Jornal aqui do Rio publica foto do local onde vivia um dos traficantes mais procurados pela polícia carioca, um tal de Sassá, 34 anos, que lidera o tráfico em 11 favelas, responsável pela maioria dos confrontos que provocaram interdições nas linhas Vermelha e Amarela.
Ao ser preso, na semana passada, ofereceu um milhão de reais aos guardas que o jogaram no camburão. Não levava o dinheiro na cueca, mas o pagamento seria "cash", era só apanhar num balde de plástico azul sob a pia do banheiro de seu esconderijo permanente.
O que me impressionou, na foto, foi a desoladora pobreza, quase miséria, do quarto onde o bandido morava. A pequena geladeira, cuja porta ficou aberta na hora da prisão, mostrava alguns iogurtes, duas latas de refrigerantes "light", um vidro que parece ser de geléia, pela metade, três latas de leite condensado, pouco mais do que isso.
O bandido dormia num sofá de dois lugares, bem cafona, com estampados conflitantes. Numa prateleira acima da geladeira, pacotes de biscoito. Uma TV no chão, com o controle remoto em cima do sofá, e um ventilador ordinário, de 12 polegadas, que continuou funcionando no vazio -num filme de Antonioni há um ventilador igual que fica ventando em cima de Mônica Vitti o tempo todo.
Não há armas na fotografia. Certamente os policiais as levaram. Deviam ser mais suntuosas do que os trecos ali deixados, coisas de última geração. Movimentando o tráfico de 11 favelas, tendo um milhão de reais num balde sob a pia, Sassá era um anacoreta.

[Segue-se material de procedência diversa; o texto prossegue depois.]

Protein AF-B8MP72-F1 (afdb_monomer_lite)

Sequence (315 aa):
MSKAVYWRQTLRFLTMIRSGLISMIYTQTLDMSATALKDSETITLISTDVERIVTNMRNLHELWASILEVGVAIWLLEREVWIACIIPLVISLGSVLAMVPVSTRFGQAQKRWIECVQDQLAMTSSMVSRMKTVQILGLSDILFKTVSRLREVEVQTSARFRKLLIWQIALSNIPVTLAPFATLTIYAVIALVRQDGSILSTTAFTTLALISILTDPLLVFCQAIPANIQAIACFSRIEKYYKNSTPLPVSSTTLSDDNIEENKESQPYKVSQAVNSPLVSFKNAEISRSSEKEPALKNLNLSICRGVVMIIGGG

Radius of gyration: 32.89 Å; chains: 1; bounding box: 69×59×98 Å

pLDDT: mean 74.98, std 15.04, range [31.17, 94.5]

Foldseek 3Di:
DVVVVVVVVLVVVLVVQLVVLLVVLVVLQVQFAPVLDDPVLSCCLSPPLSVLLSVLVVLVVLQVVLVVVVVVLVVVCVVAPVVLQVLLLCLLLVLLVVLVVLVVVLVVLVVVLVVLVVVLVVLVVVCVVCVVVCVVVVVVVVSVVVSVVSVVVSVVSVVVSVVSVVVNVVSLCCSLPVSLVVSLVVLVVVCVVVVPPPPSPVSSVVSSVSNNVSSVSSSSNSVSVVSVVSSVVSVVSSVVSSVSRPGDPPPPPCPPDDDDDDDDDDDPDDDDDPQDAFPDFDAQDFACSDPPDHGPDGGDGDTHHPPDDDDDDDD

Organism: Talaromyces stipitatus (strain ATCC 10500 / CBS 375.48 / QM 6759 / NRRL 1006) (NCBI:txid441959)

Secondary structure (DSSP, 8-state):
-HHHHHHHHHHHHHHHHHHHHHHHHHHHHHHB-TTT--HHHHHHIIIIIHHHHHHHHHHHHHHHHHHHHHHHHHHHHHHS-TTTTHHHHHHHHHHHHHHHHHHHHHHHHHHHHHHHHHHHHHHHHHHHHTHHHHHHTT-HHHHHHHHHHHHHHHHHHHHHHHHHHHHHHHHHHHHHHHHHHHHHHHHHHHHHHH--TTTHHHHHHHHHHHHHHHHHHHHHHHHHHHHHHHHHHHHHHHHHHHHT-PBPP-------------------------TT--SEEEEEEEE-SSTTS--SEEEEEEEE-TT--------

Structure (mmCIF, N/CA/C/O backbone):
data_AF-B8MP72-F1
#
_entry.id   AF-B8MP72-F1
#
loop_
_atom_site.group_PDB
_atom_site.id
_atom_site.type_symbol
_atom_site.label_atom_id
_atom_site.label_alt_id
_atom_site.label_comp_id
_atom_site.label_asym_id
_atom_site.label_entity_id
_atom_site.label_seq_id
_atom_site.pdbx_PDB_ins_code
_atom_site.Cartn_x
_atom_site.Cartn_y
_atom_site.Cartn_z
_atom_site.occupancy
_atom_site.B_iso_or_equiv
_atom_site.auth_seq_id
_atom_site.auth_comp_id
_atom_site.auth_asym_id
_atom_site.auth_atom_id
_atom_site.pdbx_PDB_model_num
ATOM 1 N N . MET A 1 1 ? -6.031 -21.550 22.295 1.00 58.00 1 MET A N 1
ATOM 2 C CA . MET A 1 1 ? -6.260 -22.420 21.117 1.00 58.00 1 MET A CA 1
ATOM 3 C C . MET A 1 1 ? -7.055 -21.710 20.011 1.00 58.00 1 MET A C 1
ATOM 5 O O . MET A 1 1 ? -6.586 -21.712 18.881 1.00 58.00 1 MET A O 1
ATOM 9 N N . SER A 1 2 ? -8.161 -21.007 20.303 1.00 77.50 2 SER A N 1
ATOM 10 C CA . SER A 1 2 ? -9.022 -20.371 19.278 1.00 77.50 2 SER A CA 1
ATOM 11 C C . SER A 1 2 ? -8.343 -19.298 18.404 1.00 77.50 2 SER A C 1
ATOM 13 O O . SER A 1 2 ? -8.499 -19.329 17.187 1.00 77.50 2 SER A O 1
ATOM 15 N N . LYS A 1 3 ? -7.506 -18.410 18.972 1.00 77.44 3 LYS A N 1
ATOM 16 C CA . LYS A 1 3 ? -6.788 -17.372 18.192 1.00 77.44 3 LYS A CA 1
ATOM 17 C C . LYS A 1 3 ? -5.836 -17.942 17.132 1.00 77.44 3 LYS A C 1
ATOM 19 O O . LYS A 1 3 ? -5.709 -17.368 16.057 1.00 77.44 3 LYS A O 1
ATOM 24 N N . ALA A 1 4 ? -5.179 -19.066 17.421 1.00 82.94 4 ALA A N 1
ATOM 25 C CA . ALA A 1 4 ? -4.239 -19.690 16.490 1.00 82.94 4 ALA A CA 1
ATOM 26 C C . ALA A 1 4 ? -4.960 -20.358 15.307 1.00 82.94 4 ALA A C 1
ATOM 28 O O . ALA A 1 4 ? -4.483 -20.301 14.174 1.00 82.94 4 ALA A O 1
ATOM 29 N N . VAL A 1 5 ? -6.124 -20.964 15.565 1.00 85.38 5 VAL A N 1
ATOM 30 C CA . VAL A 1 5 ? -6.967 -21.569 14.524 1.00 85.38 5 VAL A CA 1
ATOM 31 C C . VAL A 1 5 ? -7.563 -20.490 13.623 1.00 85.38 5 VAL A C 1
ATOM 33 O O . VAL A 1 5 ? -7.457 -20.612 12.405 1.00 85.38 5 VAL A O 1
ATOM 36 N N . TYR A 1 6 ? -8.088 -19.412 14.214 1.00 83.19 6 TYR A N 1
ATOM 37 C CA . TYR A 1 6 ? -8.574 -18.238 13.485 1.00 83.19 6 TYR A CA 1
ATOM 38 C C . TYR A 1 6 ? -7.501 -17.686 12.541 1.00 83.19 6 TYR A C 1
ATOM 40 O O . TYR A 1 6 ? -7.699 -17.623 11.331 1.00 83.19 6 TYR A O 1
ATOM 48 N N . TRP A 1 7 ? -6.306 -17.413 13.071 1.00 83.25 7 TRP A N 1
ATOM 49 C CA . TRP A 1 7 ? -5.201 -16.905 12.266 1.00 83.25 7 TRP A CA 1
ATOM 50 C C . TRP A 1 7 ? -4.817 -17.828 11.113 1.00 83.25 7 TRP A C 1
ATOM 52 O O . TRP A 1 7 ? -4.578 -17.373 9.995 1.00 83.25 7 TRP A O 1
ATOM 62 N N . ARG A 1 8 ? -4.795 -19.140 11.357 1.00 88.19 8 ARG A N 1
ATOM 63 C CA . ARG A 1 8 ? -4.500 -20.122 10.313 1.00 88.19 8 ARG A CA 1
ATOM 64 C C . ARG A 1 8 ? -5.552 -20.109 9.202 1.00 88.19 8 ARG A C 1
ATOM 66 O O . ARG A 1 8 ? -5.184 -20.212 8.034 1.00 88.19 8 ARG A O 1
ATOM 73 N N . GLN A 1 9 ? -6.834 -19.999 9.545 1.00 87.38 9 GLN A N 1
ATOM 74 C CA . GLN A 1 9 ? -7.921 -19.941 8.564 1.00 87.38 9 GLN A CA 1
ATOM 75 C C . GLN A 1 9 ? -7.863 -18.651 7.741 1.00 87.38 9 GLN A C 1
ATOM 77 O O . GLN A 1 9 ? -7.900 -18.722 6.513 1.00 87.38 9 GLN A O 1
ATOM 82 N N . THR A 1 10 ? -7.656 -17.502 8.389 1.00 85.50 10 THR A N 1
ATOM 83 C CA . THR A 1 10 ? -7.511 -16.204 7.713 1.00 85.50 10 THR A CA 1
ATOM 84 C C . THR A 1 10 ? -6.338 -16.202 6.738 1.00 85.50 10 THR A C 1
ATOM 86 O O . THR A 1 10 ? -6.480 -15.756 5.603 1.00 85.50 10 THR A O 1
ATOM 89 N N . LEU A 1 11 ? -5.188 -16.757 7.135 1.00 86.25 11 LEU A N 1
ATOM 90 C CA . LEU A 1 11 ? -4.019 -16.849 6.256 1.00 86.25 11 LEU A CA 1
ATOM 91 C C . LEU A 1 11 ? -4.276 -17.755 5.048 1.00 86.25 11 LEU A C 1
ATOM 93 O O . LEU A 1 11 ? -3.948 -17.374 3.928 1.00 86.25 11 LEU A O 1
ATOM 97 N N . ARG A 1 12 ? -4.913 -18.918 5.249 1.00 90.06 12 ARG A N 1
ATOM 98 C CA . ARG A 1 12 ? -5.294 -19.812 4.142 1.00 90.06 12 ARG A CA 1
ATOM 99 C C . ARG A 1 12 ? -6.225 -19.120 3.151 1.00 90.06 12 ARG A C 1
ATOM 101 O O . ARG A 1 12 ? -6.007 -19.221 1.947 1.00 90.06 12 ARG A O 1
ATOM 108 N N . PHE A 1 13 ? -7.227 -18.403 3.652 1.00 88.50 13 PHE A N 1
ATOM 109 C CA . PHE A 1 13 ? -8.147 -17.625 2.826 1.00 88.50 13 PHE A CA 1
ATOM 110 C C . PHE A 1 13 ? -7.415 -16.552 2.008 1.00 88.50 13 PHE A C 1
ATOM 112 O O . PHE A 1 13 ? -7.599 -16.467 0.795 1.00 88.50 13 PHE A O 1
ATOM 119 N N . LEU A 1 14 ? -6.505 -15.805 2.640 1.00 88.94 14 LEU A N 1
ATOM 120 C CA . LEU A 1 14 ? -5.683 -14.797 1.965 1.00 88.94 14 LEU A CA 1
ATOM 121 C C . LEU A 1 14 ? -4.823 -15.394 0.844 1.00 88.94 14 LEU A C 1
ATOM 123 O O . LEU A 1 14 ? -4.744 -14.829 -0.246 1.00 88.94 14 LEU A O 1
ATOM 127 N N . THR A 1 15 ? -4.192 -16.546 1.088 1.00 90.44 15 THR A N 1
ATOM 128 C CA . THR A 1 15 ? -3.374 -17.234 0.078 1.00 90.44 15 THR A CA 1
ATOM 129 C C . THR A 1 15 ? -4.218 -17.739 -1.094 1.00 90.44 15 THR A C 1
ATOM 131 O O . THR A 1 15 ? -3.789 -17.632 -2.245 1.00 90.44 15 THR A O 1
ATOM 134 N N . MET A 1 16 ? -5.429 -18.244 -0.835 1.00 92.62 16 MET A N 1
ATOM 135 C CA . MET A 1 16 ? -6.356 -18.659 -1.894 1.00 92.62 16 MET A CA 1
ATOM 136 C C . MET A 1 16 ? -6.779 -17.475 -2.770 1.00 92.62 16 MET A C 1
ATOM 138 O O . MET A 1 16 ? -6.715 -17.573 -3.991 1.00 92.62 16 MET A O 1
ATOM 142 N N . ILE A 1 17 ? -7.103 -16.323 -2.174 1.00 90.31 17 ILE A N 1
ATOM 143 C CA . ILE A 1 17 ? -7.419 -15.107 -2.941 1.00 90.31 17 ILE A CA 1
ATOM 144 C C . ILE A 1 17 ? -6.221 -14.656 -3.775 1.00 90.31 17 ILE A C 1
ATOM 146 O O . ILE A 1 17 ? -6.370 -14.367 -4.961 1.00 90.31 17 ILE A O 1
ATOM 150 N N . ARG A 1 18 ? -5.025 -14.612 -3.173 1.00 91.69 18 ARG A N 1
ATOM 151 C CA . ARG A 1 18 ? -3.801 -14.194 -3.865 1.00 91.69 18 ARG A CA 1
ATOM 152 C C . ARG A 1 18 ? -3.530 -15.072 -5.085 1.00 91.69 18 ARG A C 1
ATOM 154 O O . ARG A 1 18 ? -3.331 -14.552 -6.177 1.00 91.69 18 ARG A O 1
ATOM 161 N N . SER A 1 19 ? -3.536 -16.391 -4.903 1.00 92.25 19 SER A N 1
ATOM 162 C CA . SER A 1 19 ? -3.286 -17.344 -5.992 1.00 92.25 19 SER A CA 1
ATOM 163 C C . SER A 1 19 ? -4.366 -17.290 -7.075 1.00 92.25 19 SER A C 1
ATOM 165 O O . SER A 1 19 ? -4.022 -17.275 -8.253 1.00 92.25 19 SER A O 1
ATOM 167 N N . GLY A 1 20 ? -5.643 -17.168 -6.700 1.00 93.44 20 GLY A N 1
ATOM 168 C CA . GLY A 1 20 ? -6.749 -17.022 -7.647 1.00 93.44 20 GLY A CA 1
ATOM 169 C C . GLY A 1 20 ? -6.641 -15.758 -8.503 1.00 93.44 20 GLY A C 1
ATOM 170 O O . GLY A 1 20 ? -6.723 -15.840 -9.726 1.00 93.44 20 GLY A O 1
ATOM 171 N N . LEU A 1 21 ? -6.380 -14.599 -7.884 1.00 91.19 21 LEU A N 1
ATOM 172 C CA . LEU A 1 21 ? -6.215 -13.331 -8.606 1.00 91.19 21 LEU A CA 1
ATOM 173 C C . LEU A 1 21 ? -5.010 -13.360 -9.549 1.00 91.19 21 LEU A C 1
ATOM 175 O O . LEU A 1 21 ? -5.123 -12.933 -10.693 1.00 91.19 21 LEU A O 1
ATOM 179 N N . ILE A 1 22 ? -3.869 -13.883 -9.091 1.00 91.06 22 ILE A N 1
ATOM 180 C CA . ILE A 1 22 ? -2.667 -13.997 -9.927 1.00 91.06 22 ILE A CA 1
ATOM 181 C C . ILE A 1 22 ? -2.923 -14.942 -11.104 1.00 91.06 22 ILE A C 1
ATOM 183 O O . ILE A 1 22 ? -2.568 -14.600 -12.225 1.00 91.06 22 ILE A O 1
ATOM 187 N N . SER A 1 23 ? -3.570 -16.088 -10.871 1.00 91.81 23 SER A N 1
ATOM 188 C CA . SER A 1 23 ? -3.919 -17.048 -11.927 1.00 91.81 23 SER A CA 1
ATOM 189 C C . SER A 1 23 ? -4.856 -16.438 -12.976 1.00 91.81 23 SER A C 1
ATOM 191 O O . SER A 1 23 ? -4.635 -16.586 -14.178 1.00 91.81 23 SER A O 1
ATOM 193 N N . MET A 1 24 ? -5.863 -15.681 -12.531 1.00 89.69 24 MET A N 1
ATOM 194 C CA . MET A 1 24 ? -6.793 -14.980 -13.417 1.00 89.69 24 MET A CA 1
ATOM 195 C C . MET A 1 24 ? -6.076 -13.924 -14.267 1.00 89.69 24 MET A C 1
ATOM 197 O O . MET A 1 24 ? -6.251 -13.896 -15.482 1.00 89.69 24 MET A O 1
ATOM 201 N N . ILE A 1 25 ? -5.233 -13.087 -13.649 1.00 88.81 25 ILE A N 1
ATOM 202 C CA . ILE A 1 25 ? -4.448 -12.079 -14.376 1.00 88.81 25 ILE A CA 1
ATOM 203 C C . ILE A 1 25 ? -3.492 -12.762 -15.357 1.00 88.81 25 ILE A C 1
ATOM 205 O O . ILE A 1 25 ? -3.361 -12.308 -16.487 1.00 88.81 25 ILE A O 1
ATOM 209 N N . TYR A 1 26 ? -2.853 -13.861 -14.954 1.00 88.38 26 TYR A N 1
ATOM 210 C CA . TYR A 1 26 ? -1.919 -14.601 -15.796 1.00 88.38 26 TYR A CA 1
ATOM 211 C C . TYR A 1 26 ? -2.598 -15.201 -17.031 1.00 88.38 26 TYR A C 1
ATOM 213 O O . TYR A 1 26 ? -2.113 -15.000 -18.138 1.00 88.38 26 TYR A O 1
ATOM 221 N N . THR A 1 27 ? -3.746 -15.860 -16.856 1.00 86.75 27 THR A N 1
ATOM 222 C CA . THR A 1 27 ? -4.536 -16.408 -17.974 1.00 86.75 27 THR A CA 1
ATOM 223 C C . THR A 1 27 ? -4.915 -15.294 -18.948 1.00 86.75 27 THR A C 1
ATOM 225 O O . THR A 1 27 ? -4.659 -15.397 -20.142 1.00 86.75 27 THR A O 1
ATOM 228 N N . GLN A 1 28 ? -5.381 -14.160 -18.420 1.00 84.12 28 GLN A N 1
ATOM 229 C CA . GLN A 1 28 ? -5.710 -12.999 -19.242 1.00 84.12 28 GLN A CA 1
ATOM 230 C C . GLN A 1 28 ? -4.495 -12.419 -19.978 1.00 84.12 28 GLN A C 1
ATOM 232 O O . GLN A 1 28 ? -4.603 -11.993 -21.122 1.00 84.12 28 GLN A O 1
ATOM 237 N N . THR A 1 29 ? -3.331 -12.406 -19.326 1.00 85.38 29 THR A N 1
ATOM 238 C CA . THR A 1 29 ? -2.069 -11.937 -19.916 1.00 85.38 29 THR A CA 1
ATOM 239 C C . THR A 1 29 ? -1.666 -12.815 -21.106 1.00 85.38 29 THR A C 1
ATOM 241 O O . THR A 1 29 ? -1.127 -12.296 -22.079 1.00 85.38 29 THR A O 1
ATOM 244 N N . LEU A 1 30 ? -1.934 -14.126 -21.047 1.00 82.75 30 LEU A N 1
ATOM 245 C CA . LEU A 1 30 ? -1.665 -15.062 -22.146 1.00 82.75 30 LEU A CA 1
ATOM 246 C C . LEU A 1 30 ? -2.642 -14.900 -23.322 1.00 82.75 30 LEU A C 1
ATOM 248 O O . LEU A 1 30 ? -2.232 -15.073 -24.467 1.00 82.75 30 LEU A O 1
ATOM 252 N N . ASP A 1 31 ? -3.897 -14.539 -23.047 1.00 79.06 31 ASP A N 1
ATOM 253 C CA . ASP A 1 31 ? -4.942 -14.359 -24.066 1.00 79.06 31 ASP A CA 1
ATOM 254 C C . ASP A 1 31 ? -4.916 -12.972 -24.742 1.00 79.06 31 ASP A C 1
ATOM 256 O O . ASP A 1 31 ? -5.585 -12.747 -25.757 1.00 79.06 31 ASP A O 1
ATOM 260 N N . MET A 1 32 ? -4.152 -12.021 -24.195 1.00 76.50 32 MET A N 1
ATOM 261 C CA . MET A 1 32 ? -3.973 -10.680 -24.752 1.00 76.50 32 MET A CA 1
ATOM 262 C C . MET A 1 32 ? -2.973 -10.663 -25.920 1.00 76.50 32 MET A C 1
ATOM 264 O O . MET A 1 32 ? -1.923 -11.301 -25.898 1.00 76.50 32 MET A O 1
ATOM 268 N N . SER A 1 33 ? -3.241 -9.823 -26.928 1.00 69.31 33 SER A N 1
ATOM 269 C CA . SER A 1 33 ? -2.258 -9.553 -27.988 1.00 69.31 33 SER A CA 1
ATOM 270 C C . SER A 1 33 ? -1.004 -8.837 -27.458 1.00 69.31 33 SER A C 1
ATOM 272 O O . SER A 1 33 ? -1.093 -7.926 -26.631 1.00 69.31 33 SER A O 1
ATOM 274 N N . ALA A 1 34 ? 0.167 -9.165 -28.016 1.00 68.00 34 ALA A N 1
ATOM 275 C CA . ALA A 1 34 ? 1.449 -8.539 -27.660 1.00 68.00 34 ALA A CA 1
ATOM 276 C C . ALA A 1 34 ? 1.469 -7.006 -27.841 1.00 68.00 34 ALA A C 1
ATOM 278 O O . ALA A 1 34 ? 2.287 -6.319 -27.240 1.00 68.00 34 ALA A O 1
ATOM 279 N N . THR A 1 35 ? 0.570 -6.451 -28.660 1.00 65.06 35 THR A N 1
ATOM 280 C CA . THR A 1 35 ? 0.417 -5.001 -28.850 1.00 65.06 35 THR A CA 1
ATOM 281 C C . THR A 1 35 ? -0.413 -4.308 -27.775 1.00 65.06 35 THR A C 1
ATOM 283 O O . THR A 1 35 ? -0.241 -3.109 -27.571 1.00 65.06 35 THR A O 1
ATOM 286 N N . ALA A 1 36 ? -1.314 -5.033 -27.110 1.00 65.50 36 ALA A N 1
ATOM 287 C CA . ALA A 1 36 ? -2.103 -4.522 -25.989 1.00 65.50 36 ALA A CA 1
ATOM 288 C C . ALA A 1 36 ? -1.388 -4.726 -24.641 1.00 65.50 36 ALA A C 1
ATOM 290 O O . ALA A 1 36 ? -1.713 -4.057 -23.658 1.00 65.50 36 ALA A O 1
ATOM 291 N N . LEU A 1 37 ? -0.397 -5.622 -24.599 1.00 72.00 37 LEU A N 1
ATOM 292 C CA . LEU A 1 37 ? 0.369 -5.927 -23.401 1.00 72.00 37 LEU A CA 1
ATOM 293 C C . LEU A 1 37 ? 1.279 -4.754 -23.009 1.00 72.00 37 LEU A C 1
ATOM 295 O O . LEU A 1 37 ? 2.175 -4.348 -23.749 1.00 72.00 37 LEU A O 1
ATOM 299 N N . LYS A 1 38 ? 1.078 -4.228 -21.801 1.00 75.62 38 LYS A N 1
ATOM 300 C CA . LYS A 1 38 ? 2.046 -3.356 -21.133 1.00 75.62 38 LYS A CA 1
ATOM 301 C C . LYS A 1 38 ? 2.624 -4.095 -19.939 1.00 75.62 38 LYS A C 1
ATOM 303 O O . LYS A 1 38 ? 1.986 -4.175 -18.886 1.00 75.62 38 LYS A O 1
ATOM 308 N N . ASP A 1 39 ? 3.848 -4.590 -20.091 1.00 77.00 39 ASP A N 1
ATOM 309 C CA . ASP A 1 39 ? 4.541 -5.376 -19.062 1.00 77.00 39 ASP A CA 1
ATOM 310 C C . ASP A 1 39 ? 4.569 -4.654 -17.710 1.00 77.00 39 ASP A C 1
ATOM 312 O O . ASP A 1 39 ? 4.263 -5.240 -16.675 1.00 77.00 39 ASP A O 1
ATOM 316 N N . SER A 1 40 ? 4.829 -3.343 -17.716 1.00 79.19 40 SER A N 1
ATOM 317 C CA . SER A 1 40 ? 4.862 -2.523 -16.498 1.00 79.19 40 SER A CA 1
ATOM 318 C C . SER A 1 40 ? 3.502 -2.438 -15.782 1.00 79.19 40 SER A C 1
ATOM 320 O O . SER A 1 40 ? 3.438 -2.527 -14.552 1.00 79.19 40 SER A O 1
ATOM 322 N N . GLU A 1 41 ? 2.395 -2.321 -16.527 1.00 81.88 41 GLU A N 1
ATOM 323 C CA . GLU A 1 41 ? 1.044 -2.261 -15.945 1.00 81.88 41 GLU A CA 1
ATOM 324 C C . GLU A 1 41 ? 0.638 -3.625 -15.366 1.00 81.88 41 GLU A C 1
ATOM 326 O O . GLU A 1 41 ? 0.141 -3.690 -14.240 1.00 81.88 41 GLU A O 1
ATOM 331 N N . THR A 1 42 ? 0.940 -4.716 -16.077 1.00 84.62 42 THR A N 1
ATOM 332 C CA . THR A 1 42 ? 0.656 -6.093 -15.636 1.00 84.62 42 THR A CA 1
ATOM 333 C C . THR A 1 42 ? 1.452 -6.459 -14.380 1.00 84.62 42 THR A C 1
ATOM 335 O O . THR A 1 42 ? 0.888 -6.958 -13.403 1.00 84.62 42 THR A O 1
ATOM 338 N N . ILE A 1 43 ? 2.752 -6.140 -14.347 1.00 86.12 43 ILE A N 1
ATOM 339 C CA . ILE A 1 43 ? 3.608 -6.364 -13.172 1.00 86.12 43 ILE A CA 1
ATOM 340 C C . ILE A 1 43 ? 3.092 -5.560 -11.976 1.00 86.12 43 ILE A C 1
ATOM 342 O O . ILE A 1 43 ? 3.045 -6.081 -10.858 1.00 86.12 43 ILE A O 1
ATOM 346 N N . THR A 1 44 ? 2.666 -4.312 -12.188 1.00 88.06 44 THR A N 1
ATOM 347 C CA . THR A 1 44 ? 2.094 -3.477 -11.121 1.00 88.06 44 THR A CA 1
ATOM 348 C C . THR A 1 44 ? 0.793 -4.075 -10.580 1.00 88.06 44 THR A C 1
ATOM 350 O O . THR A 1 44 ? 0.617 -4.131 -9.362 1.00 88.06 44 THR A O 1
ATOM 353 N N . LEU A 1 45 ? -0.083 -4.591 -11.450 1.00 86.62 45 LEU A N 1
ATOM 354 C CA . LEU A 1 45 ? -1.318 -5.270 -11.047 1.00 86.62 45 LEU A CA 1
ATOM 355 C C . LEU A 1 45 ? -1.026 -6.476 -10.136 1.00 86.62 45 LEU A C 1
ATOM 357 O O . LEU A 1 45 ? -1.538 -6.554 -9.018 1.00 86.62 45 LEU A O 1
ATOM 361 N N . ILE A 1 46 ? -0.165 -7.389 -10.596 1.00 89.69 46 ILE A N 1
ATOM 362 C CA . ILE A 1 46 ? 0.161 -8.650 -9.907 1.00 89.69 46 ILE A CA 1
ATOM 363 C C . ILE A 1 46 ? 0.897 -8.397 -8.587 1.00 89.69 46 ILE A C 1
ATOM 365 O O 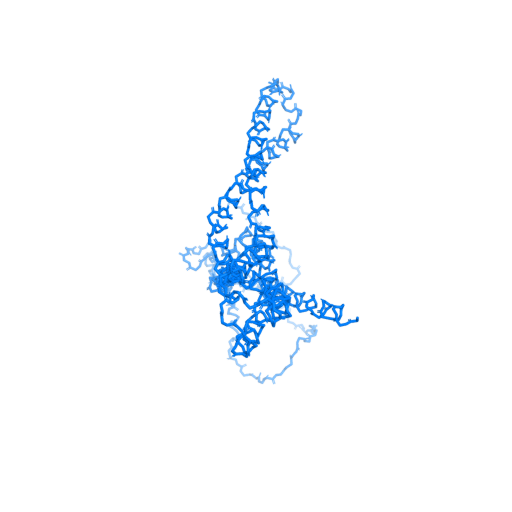. ILE A 1 46 ? 0.656 -9.081 -7.592 1.00 89.69 46 ILE A O 1
ATOM 369 N N . SER A 1 47 ? 1.823 -7.438 -8.565 1.00 86.06 47 SER A N 1
ATOM 370 C CA . SER A 1 47 ? 2.661 -7.184 -7.390 1.00 86.06 47 SER A CA 1
ATOM 371 C C . SER A 1 47 ? 1.988 -6.265 -6.377 1.00 86.06 47 SER A C 1
ATOM 373 O O . SER A 1 47 ? 1.939 -6.587 -5.193 1.00 86.06 47 SER A O 1
ATOM 375 N N . THR A 1 48 ? 1.466 -5.125 -6.827 1.00 86.25 48 THR A N 1
ATOM 376 C CA . THR A 1 48 ? 1.025 -4.034 -5.954 1.00 86.25 48 THR A CA 1
ATOM 377 C C . THR A 1 48 ? -0.466 -4.116 -5.668 1.00 86.25 48 THR A C 1
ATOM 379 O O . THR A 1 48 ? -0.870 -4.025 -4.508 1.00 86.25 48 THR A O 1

Uns pelos outros, os chefes que movimentam o tráfico vivem em cubículos iguais ou piores. Evitam os sinais exteriores de riqueza -é a explicação que geralmente é dada. Mandam folhear de ouro as armas, mas se alimentam de iogurte e leite condensado. Saudavelmente corretos, devem estranhar o grude que lhes é servido na prisão, geralmente temporária. Deve haver baldes azuis em outros lugares.